Below are a few business/applications where sentiment analysis is being used
- Society: Schools, Elections, Debate, etc
- Security: Attacks, threats, disasters
- Travel: Airline, restaurants, food, hotel
- Finance: Advertising, brand, sales, firms, banks, financial forecasting, software projects, the stock price
- Medical: Disease, health, patients, healthcare, drugs, suicide, depression
- Entertainment: Books, IMDb(international movie database), television programs, game, player, newspaper, soccer, fan box office
- Others: Citations analysis, Education, traffic, crowdsourcing
Product reviews on social media, to medication side effects, to cyberbullying, to spam detection
Picture credit: Columbia University
- 7000 research papers published to date making it one of the most researched areas
- It is having really good solutions available – as usual-NLP requires a custom solution to every problem
- Anger and happiness – simple polarity will help
- Anger and Grief- Emotions are not just two hence, sentiment is much more than polarity
- The large volume of data sorting: It is a very difficult task to manually sort thousands of tweets, customer reviews, product reviews or surveys.

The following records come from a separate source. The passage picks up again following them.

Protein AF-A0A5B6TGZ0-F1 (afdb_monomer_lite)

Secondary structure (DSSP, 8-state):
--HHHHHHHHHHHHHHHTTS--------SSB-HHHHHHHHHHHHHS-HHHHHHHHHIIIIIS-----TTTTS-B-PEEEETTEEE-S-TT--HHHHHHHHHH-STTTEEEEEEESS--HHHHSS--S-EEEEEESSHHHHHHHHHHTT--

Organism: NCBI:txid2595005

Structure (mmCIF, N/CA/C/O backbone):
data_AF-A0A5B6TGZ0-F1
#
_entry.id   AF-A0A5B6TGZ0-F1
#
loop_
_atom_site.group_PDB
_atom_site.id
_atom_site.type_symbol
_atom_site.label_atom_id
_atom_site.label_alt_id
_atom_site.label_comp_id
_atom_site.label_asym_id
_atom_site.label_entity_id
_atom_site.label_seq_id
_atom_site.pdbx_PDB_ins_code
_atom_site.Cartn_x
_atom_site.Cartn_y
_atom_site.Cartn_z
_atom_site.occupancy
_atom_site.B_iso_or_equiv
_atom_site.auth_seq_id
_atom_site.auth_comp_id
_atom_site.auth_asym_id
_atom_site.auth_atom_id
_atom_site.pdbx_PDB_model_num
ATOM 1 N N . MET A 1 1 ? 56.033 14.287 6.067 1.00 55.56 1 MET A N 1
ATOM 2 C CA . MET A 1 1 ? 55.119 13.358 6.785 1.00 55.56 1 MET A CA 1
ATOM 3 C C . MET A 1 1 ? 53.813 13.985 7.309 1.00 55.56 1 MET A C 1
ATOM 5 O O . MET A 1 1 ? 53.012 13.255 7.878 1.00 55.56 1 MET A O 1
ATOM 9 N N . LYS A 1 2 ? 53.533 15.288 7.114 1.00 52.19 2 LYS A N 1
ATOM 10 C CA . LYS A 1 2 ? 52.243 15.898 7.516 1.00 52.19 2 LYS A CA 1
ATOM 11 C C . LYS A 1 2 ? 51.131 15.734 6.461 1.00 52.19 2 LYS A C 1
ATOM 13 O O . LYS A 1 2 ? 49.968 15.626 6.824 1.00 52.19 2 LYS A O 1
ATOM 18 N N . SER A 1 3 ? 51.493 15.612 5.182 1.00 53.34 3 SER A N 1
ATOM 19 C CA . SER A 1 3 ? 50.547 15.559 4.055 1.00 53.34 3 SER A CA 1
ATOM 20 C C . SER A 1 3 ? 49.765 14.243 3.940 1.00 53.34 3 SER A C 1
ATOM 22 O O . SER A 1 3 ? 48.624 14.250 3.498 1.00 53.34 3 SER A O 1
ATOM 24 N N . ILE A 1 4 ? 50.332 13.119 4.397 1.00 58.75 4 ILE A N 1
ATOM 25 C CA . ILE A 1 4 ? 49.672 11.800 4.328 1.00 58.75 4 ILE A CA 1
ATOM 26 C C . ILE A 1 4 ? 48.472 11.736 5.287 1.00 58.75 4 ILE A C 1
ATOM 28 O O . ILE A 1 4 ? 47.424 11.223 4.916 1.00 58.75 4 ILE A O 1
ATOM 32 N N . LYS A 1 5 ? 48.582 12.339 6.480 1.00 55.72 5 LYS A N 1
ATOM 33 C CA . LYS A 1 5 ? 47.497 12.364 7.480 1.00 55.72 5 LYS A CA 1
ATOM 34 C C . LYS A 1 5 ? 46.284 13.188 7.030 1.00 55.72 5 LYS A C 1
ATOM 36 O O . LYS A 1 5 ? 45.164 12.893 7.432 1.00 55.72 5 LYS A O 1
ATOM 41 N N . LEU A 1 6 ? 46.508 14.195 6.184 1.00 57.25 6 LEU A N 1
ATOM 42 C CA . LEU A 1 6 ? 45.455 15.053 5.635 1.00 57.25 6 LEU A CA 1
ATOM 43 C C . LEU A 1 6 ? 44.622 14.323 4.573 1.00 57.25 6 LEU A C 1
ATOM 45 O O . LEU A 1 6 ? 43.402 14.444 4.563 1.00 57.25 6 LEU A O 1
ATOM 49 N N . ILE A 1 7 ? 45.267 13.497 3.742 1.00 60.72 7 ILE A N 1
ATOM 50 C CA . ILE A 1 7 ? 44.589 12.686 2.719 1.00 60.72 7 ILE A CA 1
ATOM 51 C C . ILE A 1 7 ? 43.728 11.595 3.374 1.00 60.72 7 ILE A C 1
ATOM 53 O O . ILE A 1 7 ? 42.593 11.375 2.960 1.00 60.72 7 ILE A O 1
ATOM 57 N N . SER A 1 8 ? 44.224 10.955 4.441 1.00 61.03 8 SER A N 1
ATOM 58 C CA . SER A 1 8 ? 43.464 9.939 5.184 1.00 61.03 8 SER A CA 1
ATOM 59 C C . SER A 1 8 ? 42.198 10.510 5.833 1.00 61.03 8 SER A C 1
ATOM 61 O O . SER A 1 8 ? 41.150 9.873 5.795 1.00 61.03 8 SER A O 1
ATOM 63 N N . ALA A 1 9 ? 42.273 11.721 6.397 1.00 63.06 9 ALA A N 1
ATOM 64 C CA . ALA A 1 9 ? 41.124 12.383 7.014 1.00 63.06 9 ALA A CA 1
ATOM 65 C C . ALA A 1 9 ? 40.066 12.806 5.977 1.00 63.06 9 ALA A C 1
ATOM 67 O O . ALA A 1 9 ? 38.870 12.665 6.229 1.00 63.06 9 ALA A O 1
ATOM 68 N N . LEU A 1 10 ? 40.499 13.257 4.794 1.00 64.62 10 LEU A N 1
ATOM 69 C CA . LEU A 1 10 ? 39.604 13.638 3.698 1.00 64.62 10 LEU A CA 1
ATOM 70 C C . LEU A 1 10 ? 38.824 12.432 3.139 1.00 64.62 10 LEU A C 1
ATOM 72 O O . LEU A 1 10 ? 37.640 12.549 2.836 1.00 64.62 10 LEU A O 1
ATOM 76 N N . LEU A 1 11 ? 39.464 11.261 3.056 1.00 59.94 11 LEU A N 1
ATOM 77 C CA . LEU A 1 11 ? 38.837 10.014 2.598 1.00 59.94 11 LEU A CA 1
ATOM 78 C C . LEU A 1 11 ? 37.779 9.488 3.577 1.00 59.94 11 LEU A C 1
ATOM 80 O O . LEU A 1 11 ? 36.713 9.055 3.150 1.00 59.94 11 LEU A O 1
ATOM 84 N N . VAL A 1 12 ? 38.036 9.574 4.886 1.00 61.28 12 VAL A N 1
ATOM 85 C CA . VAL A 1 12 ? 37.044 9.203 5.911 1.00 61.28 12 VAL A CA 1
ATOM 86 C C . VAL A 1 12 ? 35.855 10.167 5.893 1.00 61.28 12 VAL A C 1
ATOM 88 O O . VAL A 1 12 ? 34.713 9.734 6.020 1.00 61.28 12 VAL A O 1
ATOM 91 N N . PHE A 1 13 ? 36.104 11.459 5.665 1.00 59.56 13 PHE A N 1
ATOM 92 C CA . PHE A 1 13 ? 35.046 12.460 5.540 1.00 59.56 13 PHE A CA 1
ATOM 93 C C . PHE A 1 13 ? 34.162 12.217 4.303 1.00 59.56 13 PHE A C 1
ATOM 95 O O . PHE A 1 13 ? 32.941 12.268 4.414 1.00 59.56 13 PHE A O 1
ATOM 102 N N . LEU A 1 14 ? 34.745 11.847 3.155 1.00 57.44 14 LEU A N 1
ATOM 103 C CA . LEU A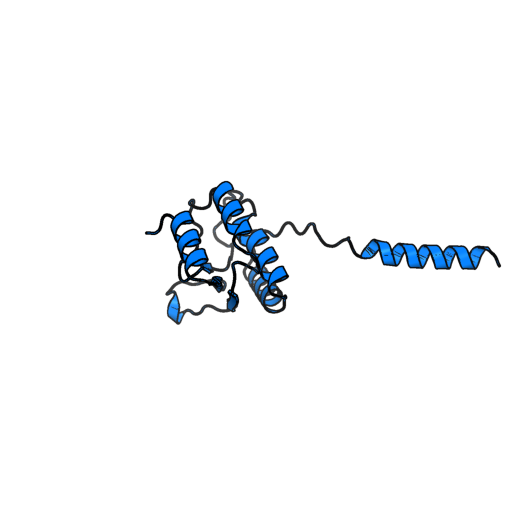 1 14 ? 33.983 11.538 1.936 1.00 57.44 14 LEU A CA 1
ATOM 104 C C . LEU A 1 14 ? 33.090 10.292 2.072 1.00 57.44 14 LEU A C 1
ATOM 106 O O . LEU A 1 14 ? 31.964 10.296 1.580 1.00 57.44 14 LEU A O 1
ATOM 110 N N . VAL A 1 15 ? 33.549 9.255 2.781 1.00 59.25 15 VAL A N 1
ATOM 111 C CA . VAL A 1 15 ? 32.747 8.040 3.033 1.00 59.25 15 VAL A CA 1
ATOM 112 C C . VAL A 1 15 ? 31.580 8.316 3.991 1.00 59.25 15 VAL A C 1
ATOM 114 O O . VAL A 1 15 ? 30.516 7.706 3.870 1.00 59.25 15 VAL A O 1
ATOM 117 N N . LEU A 1 16 ? 31.739 9.262 4.922 1.00 57.53 16 LEU A N 1
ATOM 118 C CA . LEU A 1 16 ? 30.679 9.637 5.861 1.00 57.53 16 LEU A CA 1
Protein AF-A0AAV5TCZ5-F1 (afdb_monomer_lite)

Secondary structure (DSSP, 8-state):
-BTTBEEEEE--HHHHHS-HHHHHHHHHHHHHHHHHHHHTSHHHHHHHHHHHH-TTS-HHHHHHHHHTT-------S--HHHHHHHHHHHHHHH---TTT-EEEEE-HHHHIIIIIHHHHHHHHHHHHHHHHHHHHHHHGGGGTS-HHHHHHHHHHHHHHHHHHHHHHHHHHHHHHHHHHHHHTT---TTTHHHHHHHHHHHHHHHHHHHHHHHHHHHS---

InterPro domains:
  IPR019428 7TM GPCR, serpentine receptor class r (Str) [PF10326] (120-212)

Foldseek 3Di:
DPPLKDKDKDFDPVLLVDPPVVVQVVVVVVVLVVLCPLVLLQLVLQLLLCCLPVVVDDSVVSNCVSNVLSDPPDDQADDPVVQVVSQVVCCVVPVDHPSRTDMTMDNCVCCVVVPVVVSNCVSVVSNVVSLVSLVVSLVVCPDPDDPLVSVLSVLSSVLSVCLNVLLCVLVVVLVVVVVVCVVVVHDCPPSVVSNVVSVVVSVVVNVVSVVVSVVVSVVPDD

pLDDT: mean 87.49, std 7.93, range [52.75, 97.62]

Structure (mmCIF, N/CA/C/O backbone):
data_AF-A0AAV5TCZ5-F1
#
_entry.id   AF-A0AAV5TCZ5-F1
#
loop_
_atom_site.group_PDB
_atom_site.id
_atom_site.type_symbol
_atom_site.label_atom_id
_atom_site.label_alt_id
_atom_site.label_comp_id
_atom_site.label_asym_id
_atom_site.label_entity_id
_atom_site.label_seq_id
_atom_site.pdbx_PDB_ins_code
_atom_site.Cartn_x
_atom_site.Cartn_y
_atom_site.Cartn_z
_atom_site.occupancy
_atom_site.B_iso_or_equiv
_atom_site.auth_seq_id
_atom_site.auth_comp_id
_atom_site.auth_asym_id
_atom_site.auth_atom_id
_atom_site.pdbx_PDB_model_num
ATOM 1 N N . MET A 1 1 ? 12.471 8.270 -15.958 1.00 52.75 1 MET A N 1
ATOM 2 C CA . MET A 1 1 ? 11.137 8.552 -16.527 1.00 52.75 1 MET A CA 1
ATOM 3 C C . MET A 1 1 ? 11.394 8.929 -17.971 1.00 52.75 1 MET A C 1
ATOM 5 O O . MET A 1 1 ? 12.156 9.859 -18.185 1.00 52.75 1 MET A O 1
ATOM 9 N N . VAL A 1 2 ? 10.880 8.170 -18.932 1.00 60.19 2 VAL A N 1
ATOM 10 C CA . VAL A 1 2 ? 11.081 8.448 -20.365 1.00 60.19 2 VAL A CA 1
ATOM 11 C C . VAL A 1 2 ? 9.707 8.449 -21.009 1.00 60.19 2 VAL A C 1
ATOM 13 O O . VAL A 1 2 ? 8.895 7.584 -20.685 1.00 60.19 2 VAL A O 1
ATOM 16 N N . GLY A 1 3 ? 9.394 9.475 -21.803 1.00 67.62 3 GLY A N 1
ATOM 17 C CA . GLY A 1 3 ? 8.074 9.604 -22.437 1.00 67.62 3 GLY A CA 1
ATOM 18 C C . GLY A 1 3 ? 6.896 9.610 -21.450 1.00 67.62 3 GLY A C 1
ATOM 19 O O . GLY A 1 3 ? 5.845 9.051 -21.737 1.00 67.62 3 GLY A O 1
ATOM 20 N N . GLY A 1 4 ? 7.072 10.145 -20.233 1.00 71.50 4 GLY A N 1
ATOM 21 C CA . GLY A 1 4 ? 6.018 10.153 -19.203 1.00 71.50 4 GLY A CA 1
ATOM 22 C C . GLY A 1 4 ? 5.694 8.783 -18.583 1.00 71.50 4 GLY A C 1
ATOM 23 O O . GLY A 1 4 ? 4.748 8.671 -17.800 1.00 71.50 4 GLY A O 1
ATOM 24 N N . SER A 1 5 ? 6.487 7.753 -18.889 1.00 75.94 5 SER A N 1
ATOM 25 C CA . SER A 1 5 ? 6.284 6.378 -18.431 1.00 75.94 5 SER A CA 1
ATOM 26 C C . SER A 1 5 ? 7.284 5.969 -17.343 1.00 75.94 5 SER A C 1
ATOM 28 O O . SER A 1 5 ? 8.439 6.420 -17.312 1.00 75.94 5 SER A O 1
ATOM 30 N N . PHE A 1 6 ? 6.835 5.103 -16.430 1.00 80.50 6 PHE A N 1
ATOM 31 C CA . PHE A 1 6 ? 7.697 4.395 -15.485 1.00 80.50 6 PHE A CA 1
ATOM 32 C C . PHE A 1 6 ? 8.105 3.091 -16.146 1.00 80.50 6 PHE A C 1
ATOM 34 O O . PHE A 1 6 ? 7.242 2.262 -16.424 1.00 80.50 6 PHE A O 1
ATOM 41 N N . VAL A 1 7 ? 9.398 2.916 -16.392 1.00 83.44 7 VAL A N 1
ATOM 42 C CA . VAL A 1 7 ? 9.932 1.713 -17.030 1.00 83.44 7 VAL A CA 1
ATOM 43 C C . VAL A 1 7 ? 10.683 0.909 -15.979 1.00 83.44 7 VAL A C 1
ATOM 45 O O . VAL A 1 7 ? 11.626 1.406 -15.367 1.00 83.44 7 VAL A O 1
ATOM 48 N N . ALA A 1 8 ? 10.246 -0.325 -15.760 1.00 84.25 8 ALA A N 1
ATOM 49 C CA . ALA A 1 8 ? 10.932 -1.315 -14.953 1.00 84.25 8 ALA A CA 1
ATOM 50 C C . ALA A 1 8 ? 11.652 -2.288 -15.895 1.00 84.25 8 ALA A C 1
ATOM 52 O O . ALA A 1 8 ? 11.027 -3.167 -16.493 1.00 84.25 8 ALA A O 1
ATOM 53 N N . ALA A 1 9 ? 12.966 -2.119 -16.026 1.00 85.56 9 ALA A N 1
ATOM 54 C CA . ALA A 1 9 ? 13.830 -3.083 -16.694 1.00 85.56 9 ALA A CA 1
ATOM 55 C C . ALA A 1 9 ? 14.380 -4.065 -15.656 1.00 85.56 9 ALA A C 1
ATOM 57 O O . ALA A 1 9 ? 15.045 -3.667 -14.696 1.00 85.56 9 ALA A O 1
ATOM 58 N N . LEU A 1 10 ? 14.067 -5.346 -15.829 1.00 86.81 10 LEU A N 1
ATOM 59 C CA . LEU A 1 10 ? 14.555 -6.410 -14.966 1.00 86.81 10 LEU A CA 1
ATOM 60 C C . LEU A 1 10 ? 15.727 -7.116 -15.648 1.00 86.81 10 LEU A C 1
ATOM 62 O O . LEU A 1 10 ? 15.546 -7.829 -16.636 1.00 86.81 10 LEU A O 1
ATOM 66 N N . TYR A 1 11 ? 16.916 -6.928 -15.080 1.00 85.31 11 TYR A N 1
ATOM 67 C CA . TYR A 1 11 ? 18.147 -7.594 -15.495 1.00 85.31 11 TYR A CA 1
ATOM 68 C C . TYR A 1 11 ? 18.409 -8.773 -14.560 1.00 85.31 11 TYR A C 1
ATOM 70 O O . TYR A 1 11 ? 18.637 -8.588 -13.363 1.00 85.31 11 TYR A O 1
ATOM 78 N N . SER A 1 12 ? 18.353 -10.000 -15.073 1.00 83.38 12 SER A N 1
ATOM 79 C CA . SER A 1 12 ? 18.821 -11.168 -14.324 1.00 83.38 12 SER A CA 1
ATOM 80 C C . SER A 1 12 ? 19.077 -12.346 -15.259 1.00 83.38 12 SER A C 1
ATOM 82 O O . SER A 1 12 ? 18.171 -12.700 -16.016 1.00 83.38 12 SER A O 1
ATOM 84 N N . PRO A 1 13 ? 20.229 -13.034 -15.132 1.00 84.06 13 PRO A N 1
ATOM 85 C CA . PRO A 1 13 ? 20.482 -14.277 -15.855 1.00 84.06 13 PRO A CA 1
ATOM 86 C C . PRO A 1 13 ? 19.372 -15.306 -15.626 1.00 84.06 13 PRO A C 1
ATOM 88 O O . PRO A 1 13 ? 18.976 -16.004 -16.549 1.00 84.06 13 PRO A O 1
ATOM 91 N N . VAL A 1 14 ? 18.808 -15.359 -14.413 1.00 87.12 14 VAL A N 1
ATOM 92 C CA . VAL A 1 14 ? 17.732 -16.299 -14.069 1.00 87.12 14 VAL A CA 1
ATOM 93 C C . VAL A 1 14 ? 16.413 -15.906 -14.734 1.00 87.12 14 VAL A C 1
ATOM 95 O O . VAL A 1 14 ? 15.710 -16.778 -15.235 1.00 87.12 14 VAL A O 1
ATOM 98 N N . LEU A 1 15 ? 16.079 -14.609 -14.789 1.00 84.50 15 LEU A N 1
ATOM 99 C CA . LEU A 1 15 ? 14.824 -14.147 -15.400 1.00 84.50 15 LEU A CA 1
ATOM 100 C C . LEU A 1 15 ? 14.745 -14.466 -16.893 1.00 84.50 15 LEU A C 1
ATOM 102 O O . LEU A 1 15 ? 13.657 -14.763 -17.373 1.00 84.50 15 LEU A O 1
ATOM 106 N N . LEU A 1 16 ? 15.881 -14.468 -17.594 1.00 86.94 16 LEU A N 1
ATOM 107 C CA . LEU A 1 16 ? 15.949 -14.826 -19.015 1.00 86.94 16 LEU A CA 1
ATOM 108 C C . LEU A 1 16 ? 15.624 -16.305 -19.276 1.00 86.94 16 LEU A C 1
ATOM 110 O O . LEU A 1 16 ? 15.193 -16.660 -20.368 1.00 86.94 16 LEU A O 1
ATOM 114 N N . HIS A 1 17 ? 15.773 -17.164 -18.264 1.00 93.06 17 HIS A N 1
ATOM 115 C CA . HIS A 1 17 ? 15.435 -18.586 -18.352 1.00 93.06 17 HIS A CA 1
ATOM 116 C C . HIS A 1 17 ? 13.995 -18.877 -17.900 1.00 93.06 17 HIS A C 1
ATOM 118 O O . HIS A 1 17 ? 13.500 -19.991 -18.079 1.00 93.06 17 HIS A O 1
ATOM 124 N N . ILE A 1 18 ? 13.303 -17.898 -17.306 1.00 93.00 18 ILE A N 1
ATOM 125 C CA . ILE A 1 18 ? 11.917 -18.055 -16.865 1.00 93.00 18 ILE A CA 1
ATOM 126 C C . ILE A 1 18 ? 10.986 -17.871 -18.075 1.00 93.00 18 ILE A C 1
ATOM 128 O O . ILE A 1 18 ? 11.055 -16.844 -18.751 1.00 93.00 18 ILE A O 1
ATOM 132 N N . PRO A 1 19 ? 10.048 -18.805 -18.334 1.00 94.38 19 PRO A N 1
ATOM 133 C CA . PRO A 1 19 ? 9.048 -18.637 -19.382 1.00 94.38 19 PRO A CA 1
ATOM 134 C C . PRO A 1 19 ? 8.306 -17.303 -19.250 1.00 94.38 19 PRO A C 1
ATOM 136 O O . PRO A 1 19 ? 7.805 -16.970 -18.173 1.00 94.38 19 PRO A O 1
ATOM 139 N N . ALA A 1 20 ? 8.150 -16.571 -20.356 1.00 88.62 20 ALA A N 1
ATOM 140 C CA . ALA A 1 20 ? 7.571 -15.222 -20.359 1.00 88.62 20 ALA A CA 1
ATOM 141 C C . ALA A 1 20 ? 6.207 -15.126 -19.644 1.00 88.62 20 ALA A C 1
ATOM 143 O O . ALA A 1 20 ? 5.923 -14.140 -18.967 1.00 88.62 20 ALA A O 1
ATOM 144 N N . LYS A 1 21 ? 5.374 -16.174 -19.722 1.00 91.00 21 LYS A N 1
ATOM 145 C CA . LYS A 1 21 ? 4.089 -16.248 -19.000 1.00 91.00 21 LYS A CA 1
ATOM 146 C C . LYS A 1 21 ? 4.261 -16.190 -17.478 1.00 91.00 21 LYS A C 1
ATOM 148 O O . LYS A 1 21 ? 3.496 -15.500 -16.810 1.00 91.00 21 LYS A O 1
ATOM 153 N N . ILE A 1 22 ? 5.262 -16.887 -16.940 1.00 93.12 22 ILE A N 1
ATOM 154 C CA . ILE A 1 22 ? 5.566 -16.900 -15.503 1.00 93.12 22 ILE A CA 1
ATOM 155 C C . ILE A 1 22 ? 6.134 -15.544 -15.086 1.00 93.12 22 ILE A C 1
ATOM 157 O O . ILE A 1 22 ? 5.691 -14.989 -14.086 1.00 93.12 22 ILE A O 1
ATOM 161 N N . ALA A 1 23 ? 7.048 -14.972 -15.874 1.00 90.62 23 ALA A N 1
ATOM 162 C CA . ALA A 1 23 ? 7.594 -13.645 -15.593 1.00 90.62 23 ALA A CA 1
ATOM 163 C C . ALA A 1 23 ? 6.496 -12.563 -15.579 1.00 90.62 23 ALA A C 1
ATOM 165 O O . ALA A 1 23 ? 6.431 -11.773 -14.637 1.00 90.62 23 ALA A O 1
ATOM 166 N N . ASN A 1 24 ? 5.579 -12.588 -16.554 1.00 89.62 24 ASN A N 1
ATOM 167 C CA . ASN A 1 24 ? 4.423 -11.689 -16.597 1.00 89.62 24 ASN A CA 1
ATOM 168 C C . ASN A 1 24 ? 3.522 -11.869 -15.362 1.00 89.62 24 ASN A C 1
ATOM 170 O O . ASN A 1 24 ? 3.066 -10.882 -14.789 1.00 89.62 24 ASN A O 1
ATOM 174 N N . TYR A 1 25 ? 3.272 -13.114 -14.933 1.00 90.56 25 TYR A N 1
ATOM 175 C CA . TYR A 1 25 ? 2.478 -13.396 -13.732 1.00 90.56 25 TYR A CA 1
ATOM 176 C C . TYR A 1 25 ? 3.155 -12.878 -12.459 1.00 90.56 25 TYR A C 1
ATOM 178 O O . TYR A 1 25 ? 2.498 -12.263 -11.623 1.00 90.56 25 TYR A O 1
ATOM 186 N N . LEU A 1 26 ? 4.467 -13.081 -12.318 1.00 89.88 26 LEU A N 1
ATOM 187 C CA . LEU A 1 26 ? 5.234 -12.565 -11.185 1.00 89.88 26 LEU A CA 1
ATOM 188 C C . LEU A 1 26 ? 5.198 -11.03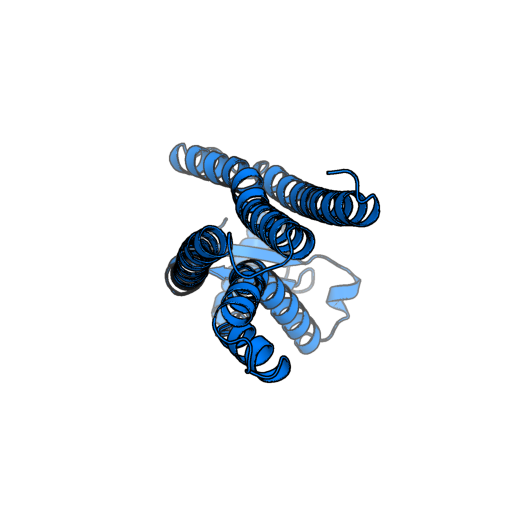9 -11.150 1.00 89.88 26 LEU A C 1
ATOM 190 O O . LEU A 1 26 ? 4.883 -10.463 -10.111 1.00 89.88 26 LEU A O 1
ATOM 194 N N . PHE A 1 27 ? 5.454 -10.384 -12.284 1.00 88.06 27 PHE A N 1
ATOM 195 C CA . PHE A 1 27 ? 5.370 -8.930 -12.380 1.00 88.06 27 PHE A CA 1
ATOM 196 C C . PHE A 1 27 ? 3.970 -8.428 -12.010 1.00 88.06 27 PHE A C 1
ATOM 198 O O . PHE A 1 27 ? 3.834 -7.514 -11.199 1.00 88.06 27 PHE A O 1
ATOM 205 N N . PHE A 1 28 ? 2.927 -9.076 -12.535 1.00 88.50 28 PHE A N 1
ATOM 206 C CA . PHE A 1 28 ? 1.544 -8.770 -12.189 1.00 88.50 28 PHE A CA 1
ATOM 207 C C . PHE A 1 28 ? 1.273 -8.928 -10.688 1.00 88.50 28 PHE A C 1
ATOM 209 O O . PHE A 1 28 ? 0.651 -8.052 -10.087 1.00 88.50 28 PHE A O 1
ATOM 216 N N . ALA A 1 29 ? 1.755 -10.006 -10.067 1.00 88.75 29 ALA A N 1
ATOM 217 C CA . ALA A 1 29 ? 1.587 -10.255 -8.641 1.00 88.75 29 ALA A CA 1
ATOM 218 C C . ALA A 1 29 ? 2.283 -9.181 -7.789 1.00 88.75 29 ALA A C 1
ATOM 220 O O . ALA A 1 29 ? 1.666 -8.649 -6.868 1.00 88.75 29 ALA A O 1
ATOM 221 N N . PHE A 1 30 ? 3.521 -8.802 -8.120 1.00 86.25 30 PHE A N 1
ATOM 222 C CA . PHE A 1 30 ? 4.255 -7.745 -7.411 1.00 86.25 30 PHE A CA 1
ATOM 223 C C . PHE A 1 30 ? 3.643 -6.355 -7.616 1.00 86.25 30 PHE A C 1
ATOM 225 O O . PHE A 1 30 ? 3.513 -5.589 -6.656 1.00 86.25 30 PHE A O 1
ATOM 232 N N . GLY A 1 31 ? 3.233 -6.033 -8.846 1.00 84.38 31 GLY A N 1
ATOM 233 C CA . GLY A 1 31 ? 2.526 -4.792 -9.162 1.00 84.38 31 GLY A CA 1
ATOM 234 C C . GLY A 1 31 ? 1.217 -4.689 -8.380 1.00 84.38 31 GLY A C 1
ATOM 235 O O . GLY A 1 31 ? 0.994 -3.709 -7.671 1.00 84.38 31 GLY A O 1
ATOM 236 N N . SER A 1 32 ? 0.416 -5.758 -8.399 1.00 85.62 32 SER A N 1
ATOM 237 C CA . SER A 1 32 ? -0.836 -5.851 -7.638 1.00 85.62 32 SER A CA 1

Sentiment analysis helps businesses to process huge amounts of data in an efficient and cost-effective way.
- Real-Time Analysis: Sentiment analysis models can help us immediately identify critical issues in real-time.
- More recent advantages:
- Arabic, Indian, Sanskrit, and Chinese languages gaining popularity
- Product reviews, customer reviews were common earlier, social media particularly twitter and facebook common these days
Sentiment analysis is one of the hardest tasks in natural language processing because even humans struggle to analyze sentiments accurately.
- Subjectivity: There are subjective and objective texts where subjective texts contain explicit sentiments whereas objective does not have sentiments.
- Context: Analysing sentiment without context is very difficult. The machine can’t learn on its own without being explicitly mentioned.
- Sarcasm: Sometimes people express their negative sentiments using positive words which can be difficult for machines to understand.
- Comparisons: Sometimes it is difficult to analyze comparative sentences like “It is better than the previous one” or “This is nothing to none”.
- Emojis: Emoji play an important role in the field of sentiment analysis and it is a bit difficult to analyze sentiments from emojis.
Opinion mining and extraction are other terms for sentiment analysis. Sentiment analysis can be used to calculate, recognize, and communicate sentiment in a variety of domains. This blog explains sentiment analysis, how it works, and why it’s important in a variety of areas, sectors, and e-commerce businesses.